Sorry about the wall of text, this turned out to have a lot of detail to cover.

So after some digging, I realized we are really migrating from the kafka trident emitter in storm-kafka, to the trident emitter in storm-kafka-client. 

As far as I can see, the offset information is still stored in zk, and the offset info for storm-kafka is (https://github.com/apache/storm/blob/master/external/storm-kafka/src/jvm/org/apache/storm/kafka/trident/TridentKafkaEmitter.java#L140)

I'm not sure under which zknode this information is stored - and if the zknode itself is different between the two implementations.

Looks like I need a tool to copy the stored values in zk from old storm-kafka to storm-kafka-client?

Another option I suppose is to:
- stop topic producers
- run the old code until it drains all topics
- start new code with FirstPollOffsetStrategy.LATEST

Although this seems risky.


I don't believe there's currently a tool to help you migrate. We did it manually by writing a small utility that looked up the commit offsets in Storm's Zookeeper, opened a KafkaConsumer with the new consumer group id and committed the offsets for the appropriate partitions. We stopped our topologies, used this utility and redeployed with the new spout.

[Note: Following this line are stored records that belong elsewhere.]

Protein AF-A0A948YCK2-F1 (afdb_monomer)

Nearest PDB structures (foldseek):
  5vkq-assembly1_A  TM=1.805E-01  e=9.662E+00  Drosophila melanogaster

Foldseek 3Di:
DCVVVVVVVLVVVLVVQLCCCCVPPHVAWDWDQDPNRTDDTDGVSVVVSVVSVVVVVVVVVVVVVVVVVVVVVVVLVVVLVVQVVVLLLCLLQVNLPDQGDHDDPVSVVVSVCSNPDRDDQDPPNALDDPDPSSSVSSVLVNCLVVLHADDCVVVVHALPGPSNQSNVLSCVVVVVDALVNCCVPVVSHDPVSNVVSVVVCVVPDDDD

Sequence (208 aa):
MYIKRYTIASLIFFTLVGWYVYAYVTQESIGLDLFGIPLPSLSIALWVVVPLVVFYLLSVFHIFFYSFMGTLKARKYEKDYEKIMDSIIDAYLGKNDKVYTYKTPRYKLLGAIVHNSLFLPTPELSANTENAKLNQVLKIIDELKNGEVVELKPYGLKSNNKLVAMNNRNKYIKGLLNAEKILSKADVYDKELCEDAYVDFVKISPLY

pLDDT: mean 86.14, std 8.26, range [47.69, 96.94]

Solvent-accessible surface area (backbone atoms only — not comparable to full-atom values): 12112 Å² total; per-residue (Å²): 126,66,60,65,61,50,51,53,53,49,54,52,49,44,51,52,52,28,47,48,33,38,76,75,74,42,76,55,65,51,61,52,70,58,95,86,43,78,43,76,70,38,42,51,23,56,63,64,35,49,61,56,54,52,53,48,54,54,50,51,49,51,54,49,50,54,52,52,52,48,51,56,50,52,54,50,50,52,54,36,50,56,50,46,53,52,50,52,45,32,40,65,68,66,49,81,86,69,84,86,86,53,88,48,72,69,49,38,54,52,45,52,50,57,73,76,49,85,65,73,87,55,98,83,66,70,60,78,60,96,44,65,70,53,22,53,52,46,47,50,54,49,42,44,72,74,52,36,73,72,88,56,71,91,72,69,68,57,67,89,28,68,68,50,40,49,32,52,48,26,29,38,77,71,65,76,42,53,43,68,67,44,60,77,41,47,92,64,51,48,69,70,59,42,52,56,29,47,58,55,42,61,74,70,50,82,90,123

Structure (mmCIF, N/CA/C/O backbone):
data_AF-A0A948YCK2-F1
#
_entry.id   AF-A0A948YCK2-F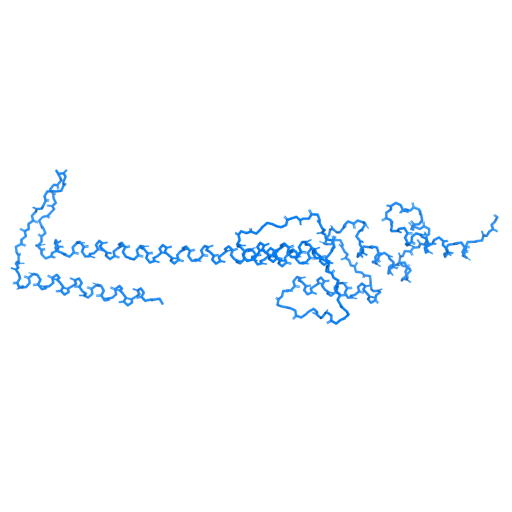1
#
loop_
_atom_site.group_PDB
_atom_site.id
_atom_site.type_symbol
_atom_site.label_atom_id
_atom_site.label_alt_id
_atom_site.label_comp_id
_atom_site.label_asym_id
_atom_site.label_entity_id
_atom_site.label_seq_id
_atom_site.pdbx_PDB_ins_code
_atom_site.Cartn_x
_atom_site.Cartn_y
_atom_site.Cartn_z
_atom_site.occupancy
_atom_site.B_iso_or_equiv
_atom_site.auth_seq_id
_atom_site.auth_comp_id
_atom_site.auth_asym_id
_atom_site.auth_atom_id
_atom_site.pdbx_PDB_model_num
ATOM 1 N N . MET A 1 1 ? 20.464 3.637 -13.648 1.00 59.38 1 MET A N 1
ATOM 2 C CA . MET A 1 1 ? 19.724 3.368 -14.901 1.00 59.38 1 MET A CA 1
ATOM 3 C C . MET A 1 1 ? 20.670 3.566 -16.080 1.00 59.38 1 MET A C 1
ATOM 5 O O . MET A 1 1 ? 21.091 4.685 -16.346 1.00 59.38 1 MET A O 1
ATOM 9 N N . TYR A 1 2 ? 21.057 2.475 -16.740 1.00 73.19 2 TYR A N 1
ATOM 10 C CA . TYR A 1 2 ? 22.056 2.454 -17.818 1.00 73.19 2 TYR A CA 1
ATOM 11 C C . TYR A 1 2 ? 21.587 3.121 -19.124 1.00 73.19 2 TYR A C 1
ATOM 13 O O . TYR A 1 2 ? 22.377 3.235 -20.053 1.00 73.19 2 TYR A O 1
ATOM 21 N N . ILE A 1 3 ? 20.344 3.624 -19.176 1.00 84.06 3 ILE A N 1
ATOM 22 C CA . ILE A 1 3 ? 19.748 4.236 -20.371 1.00 84.06 3 ILE A CA 1
ATOM 23 C C . ILE A 1 3 ? 20.570 5.425 -20.887 1.00 84.06 3 ILE A C 1
ATOM 25 O O . ILE A 1 3 ? 20.790 5.520 -22.081 1.00 84.06 3 ILE A O 1
ATOM 29 N N . LYS A 1 4 ? 21.110 6.285 -20.004 1.00 87.19 4 LYS A N 1
ATOM 30 C CA . LYS A 1 4 ? 21.930 7.438 -20.426 1.00 87.19 4 LYS A CA 1
ATOM 31 C C . LYS A 1 4 ? 23.198 6.983 -21.152 1.00 87.19 4 LYS A C 1
ATOM 33 O O . LYS A 1 4 ? 23.507 7.488 -22.223 1.00 87.19 4 LYS A O 1
ATOM 38 N N . ARG A 1 5 ? 23.902 5.997 -20.585 1.00 91.12 5 ARG A N 1
ATOM 39 C CA . ARG A 1 5 ? 25.117 5.419 -21.183 1.00 91.12 5 ARG A CA 1
ATOM 40 C C . ARG A 1 5 ? 24.793 4.679 -22.481 1.00 91.12 5 ARG A C 1
ATOM 42 O O . ARG A 1 5 ? 25.513 4.841 -23.454 1.00 91.12 5 ARG A O 1
ATOM 49 N N . TYR A 1 6 ? 23.687 3.934 -22.502 1.00 92.19 6 TYR A N 1
ATOM 50 C CA . TYR A 1 6 ? 23.192 3.232 -23.684 1.00 92.19 6 TYR A CA 1
ATOM 51 C C . TYR A 1 6 ? 22.845 4.194 -24.828 1.00 92.19 6 TYR A C 1
ATOM 53 O O . TYR A 1 6 ? 23.280 3.975 -25.954 1.00 92.19 6 TYR A O 1
ATOM 61 N N . THR A 1 7 ? 22.134 5.289 -24.543 1.00 93.69 7 THR A N 1
ATOM 62 C CA . THR A 1 7 ? 21.804 6.329 -25.527 1.00 93.69 7 THR A CA 1
ATOM 63 C C . THR A 1 7 ? 23.058 6.991 -26.081 1.00 93.69 7 THR A C 1
ATOM 65 O O . THR A 1 7 ? 23.196 7.086 -27.294 1.00 93.69 7 THR A O 1
ATOM 68 N N . ILE A 1 8 ? 23.997 7.396 -25.220 1.00 94.94 8 ILE A N 1
ATOM 69 C CA . ILE A 1 8 ? 25.253 8.020 -25.663 1.00 94.94 8 ILE A CA 1
ATOM 70 C C . ILE A 1 8 ? 26.054 7.050 -26.542 1.00 94.94 8 ILE A C 1
ATOM 72 O O . ILE A 1 8 ? 26.469 7.422 -27.635 1.00 94.94 8 ILE A O 1
ATOM 76 N N . ALA A 1 9 ? 26.218 5.796 -26.110 1.00 94.88 9 ALA A N 1
ATOM 77 C CA . ALA A 1 9 ? 26.927 4.781 -26.885 1.00 94.88 9 ALA A CA 1
ATOM 78 C C . ALA A 1 9 ? 26.250 4.500 -28.237 1.00 94.88 9 ALA A C 1
ATOM 80 O O . ALA A 1 9 ? 26.936 4.383 -29.247 1.00 94.88 9 ALA A O 1
ATOM 81 N N . SER A 1 10 ? 24.914 4.449 -28.271 1.00 94.88 10 SER A N 1
ATOM 82 C CA . SER A 1 10 ? 24.149 4.234 -29.507 1.00 94.88 10 SER A CA 1
ATOM 83 C C . SER A 1 10 ? 24.301 5.407 -30.479 1.00 94.88 10 SER A C 1
ATOM 85 O O . SER A 1 10 ? 24.529 5.187 -31.661 1.00 94.88 10 SER A O 1
ATOM 87 N N . LEU A 1 11 ? 24.261 6.654 -29.996 1.00 95.44 11 LEU A N 1
ATOM 88 C CA . LEU A 1 11 ? 24.466 7.843 -30.835 1.00 95.44 11 LEU A CA 1
ATOM 89 C C . LEU A 1 11 ? 25.888 7.925 -31.404 1.00 95.44 11 LEU A C 1
ATOM 91 O O . LEU A 1 11 ? 26.065 8.256 -32.579 1.00 95.44 11 LEU A O 1
ATOM 95 N N . ILE A 1 12 ? 26.895 7.586 -30.591 1.00 96.94 12 ILE A N 1
ATOM 96 C CA . ILE A 1 12 ? 28.282 7.472 -31.056 1.00 96.94 12 ILE A CA 1
ATOM 97 C C . ILE A 1 12 ? 28.367 6.387 -32.133 1.00 96.94 12 ILE A C 1
ATOM 99 O O . ILE A 1 12 ? 28.927 6.628 -33.197 1.00 96.94 12 ILE A O 1
ATOM 103 N N . PHE A 1 13 ? 27.756 5.224 -31.898 1.00 96.44 13 PHE A N 1
ATOM 104 C CA . PHE A 1 13 ? 27.733 4.126 -32.860 1.00 96.44 13 PHE A CA 1
ATOM 105 C C . PHE A 1 13 ? 27.074 4.525 -34.189 1.00 96.44 13 PHE A C 1
ATOM 107 O O . PHE A 1 13 ? 27.655 4.282 -35.241 1.00 96.44 13 PHE A O 1
ATOM 114 N N . PHE A 1 14 ? 25.924 5.206 -34.167 1.00 95.81 14 PHE A N 1
ATOM 115 C CA . PHE A 1 14 ? 25.258 5.681 -35.389 1.00 95.81 14 PHE A CA 1
ATOM 116 C C . PHE A 1 14 ? 26.123 6.660 -36.172 1.00 95.81 14 PHE A C 1
ATOM 118 O O . PHE A 1 14 ? 26.232 6.542 -37.390 1.00 95.81 14 PHE A O 1
ATOM 125 N N . THR A 1 15 ? 26.763 7.595 -35.469 1.00 95.81 15 THR A N 1
ATOM 126 C CA . THR A 1 15 ? 27.668 8.572 -36.082 1.00 95.81 15 THR A CA 1
ATOM 127 C C . THR A 1 15 ? 28.866 7.881 -36.725 1.00 95.81 15 THR A C 1
ATOM 129 O O . THR A 1 15 ? 29.205 8.189 -37.862 1.00 95.81 15 THR A O 1
ATOM 132 N N . LEU A 1 16 ? 29.481 6.917 -36.033 1.00 96.81 16 LEU A N 1
ATOM 133 C CA . LEU A 1 16 ? 30.628 6.174 -36.554 1.00 96.81 16 LEU A CA 1
ATOM 134 C C . LEU A 1 16 ? 30.256 5.315 -37.765 1.00 96.81 16 LEU A C 1
ATOM 136 O O . LEU A 1 16 ? 30.987 5.320 -38.750 1.00 96.81 16 LEU A O 1
ATOM 140 N N . VAL A 1 17 ? 29.116 4.617 -37.723 1.00 96.00 17 VAL A N 1
ATOM 141 C CA . VAL A 1 17 ? 28.632 3.813 -38.855 1.00 96.00 17 VAL A CA 1
ATOM 142 C C . VAL A 1 17 ? 28.289 4.707 -40.045 1.00 96.00 17 VAL A C 1
ATOM 144 O O . VAL A 1 17 ? 28.736 4.438 -41.157 1.00 96.00 17 VAL A O 1
ATOM 147 N N . GLY A 1 18 ? 27.544 5.792 -39.818 1.00 94.69 18 GLY A N 1
ATOM 148 C CA . GLY A 1 18 ? 27.176 6.741 -40.867 1.00 94.69 18 GLY A CA 1
ATOM 149 C C . GLY A 1 18 ? 28.397 7.398 -41.509 1.00 94.69 18 GLY A C 1
ATOM 150 O O . GLY A 1 18 ? 28.504 7.414 -42.734 1.00 94.69 18 GLY A O 1
ATOM 151 N N . TRP A 1 19 ? 29.355 7.864 -40.697 1.00 95.12 19 TRP A N 1
ATOM 152 C CA . TRP A 1 19 ? 30.639 8.367 -41.190 1.00 95.12 19 TRP A CA 1
ATOM 153 C C . TRP A 1 19 ? 31.326 7.295 -42.029 1.00 95.12 19 TRP A C 1
ATOM 155 O O . TRP A 1 19 ? 31.657 7.557 -43.181 1.00 95.12 19 TRP A O 1
ATOM 165 N N . TYR A 1 20 ? 31.534 6.096 -41.482 1.00 95.69 20 TYR A N 1
ATOM 166 C CA . TYR A 1 20 ? 32.284 5.040 -42.156 1.00 95.69 20 TYR A CA 1
ATOM 167 C C . TYR A 1 20 ? 31.709 4.713 -43.540 1.00 95.69 20 TYR A C 1
ATOM 169 O O . TYR A 1 20 ? 32.454 4.667 -44.518 1.00 95.69 20 TYR A O 1
ATOM 177 N N . VAL A 1 21 ? 30.384 4.567 -43.643 1.00 94.19 21 VAL A N 1
ATOM 178 C CA . VAL A 1 21 ? 29.706 4.312 -44.922 1.00 94.19 21 VAL A CA 1
ATOM 179 C C . VAL A 1 21 ? 29.910 5.477 -45.893 1.00 94.19 21 VAL A C 1
ATOM 181 O O . VAL A 1 21 ? 30.267 5.253 -47.047 1.00 94.19 21 VAL A O 1
ATOM 184 N N . TYR A 1 22 ? 29.755 6.716 -45.429 1.00 93.44 22 TYR A N 1
ATOM 185 C CA . TYR A 1 22 ? 29.914 7.894 -46.282 1.00 93.44 22 TYR A CA 1
ATOM 186 C C . TYR A 1 22 ? 31.357 8.098 -46.773 1.00 93.44 22 TYR A C 1
ATOM 188 O O . TYR A 1 22 ? 31.588 8.443 -47.929 1.00 93.44 22 TYR A O 1
ATOM 196 N N . ALA A 1 23 ? 32.343 7.898 -45.896 1.00 93.25 23 ALA A N 1
ATOM 197 C CA . ALA A 1 23 ? 33.746 8.168 -46.198 1.00 93.25 23 ALA A CA 1
ATOM 198 C C . ALA A 1 23 ? 34.420 7.049 -47.003 1.00 93.25 23 ALA A C 1
ATOM 200 O O . ALA A 1 23 ? 35.303 7.345 -47.805 1.00 93.25 23 ALA A O 1
ATOM 201 N N . TYR A 1 24 ? 34.032 5.787 -46.784 1.00 93.69 24 TYR A N 1
ATOM 202 C CA . TYR A 1 24 ? 34.759 4.630 -47.321 1.00 93.69 24 TYR A CA 1
ATOM 203 C C . TYR A 1 24 ? 33.941 3.717 -48.237 1.00 93.69 24 TYR A C 1
ATOM 205 O O . TYR A 1 24 ? 34.543 2.927 -48.957 1.00 93.69 24 TYR A O 1
ATOM 213 N N . VAL A 1 25 ? 32.604 3.789 -48.223 1.00 92.38 25 VAL A N 1
ATOM 214 C CA . VAL A 1 25 ? 31.759 2.916 -49.057 1.00 92.38 25 VAL A CA 1
ATOM 215 C C . VAL A 1 25 ? 31.225 3.676 -50.263 1.00 92.38 25 VAL A C 1
ATOM 217 O O . VAL A 1 25 ? 31.495 3.284 -51.393 1.00 92.38 25 VAL A O 1
ATOM 220 N N . THR A 1 26 ? 30.460 4.748 -50.044 1.00 87.75 26 THR A N 1
ATOM 221 C CA . THR A 1 26 ? 29.882 5.543 -51.136 1.00 87.75 26 THR A CA 1
ATOM 222 C C . THR A 1 26 ? 29.331 6.882 -50.643 1.00 87.75 26 THR A C 1
ATOM 224 O O . THR A 1 26 ? 28.761 6.977 -49.554 1.00 87.75 26 THR A O 1
ATOM 227 N N . GLN A 1 27 ? 29.471 7.911 -51.480 1.00 87.88 27 GLN A N 1
ATOM 228 C CA . GLN A 1 27 ? 28.890 9.243 -51.271 1.00 87.88 27 GLN A CA 1
ATOM 229 C C . GLN A 1 27 ? 27.595 9.448 -52.068 1.00 87.88 27 GLN A C 1
ATOM 231 O O . GLN A 1 27 ? 26.978 10.510 -51.985 1.00 87.88 27 GLN A O 1
ATOM 236 N N . GLU A 1 28 ? 27.171 8.441 -52.833 1.00 89.81 28 GLU A N 1
ATOM 237 C CA . GLU A 1 28 ? 25.988 8.531 -53.677 1.00 89.81 28 GLU A CA 1
ATOM 238 C C . GLU A 1 28 ? 24.700 8.659 -52.854 1.00 89.81 28 GLU A C 1
ATOM 240 O O . GLU A 1 28 ? 24.591 8.232 -51.692 1.00 89.81 28 GLU A O 1
ATOM 245 N N . SER A 1 29 ? 23.701 9.269 -53.485 1.00 88.56 29 SER A N 1
ATOM 246 C CA . SER A 1 29 ? 22.349 9.395 -52.962 1.00 88.56 29 SER A CA 1
ATOM 247 C C . SER A 1 29 ? 21.387 8.548 -53.780 1.00 88.56 29 SER A C 1
ATOM 249 O O . SER A 1 29 ? 21.483 8.455 -55.002 1.00 88.56 29 SER A O 1
ATOM 251 N N . ILE A 1 30 ? 20.438 7.928 -53.084 1.00 87.50 30 ILE A N 1
ATOM 252 C CA . ILE A 1 30 ? 19.382 7.135 -53.701 1.00 87.50 30 ILE A CA 1
ATOM 253 C C . ILE A 1 30 ? 18.028 7.587 -53.159 1.00 87.50 30 ILE A C 1
ATOM 255 O O . ILE A 1 30 ? 17.848 7.791 -51.953 1.00 87.50 30 ILE A O 1
ATOM 259 N N . GLY A 1 31 ? 17.082 7.787 -54.074 1.00 84.25 31 GLY A N 1
ATOM 260 C CA . GLY A 1 31 ? 15.665 7.918 -53.754 1.00 84.25 31 GLY A CA 1
ATOM 261 C C . GLY A 1 31 ? 15.038 6.530 -53.736 1.00 84.25 31 GLY A C 1
ATOM 262 O O . GLY A 1 31 ? 15.207 5.769 -54.686 1.00 84.25 31 GLY A O 1
ATOM 263 N N . LEU A 1 32 ? 14.347 6.194 -52.651 1.00 83.75 32 LEU A N 1
ATOM 264 C CA . LEU A 1 32 ? 13.583 4.954 -52.547 1.00 83.75 32 LEU A CA 1
ATOM 265 C C . LEU A 1 32 ? 12.099 5.269 -52.704 1.00 83.75 32 LEU A C 1
ATOM 267 O O . LEU A 1 32 ? 11.612 6.259 -52.161 1.00 83.75 32 LEU A O 1
ATOM 271 N N . ASP A 1 33 ? 11.379 4.414 -53.419 1.00 85.56 33 ASP A N 1
ATOM 272 C CA . ASP A 1 33 ? 9.921 4.440 -53.440 1.00 85.56 33 ASP A CA 1
ATOM 273 C C . ASP A 1 33 ? 9.406 3.462 -52.376 1.00 85.56 33 ASP A C 1
ATOM 275 O O . ASP A 1 33 ? 9.648 2.254 -52.457 1.00 85.56 33 ASP A O 1
ATOM 279 N N . LEU A 1 34 ? 8.754 3.987 -51.334 1.00 82.50 34 LEU A N 1
ATOM 280 C CA . LEU A 1 34 ? 8.119 3.169 -50.304 1.00 82.50 34 LEU A CA 1
ATOM 281 C C . LEU A 1 34 ? 6.607 3.212 -50.494 1.00 82.50 34 LEU A C 1
ATOM 283 O O . LEU A 1 34 ? 5.972 4.234 -50.248 1.00 82.50 34 LEU A O 1
ATOM 287 N N . PHE A 1 35 ? 6.025 2.072 -50.869 1.00 85.81 35 PHE A N 1
ATOM 288 C CA . PHE A 1 35 ? 4.576 1.910 -51.039 1.00 85.81 35 PHE A CA 1
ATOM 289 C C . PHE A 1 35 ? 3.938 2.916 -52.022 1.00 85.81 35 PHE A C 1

Assuming there isn't already a tool for migration floating around somewhere, I think we could probably build some migration support into the storm-kafka-client spout. If the path to the old offsets in Storm's Zookeeper is given, we might be able to extract them and start up the new spout from there.

I'm trying to determine steps for migration to the storm-kafka-client in order to use the new kafka client.

It's not quite clear to me how offsets are migrated - is there a specific set of steps to ensure offsets are moved from the ZK based offsets into the kafka based offsets? 

Or is the original configuration respected, and storm-kafka-client can mostly be a drop in replacement?

I want to avoid having spouts reset to the beginning of topics after deployment, due to this change.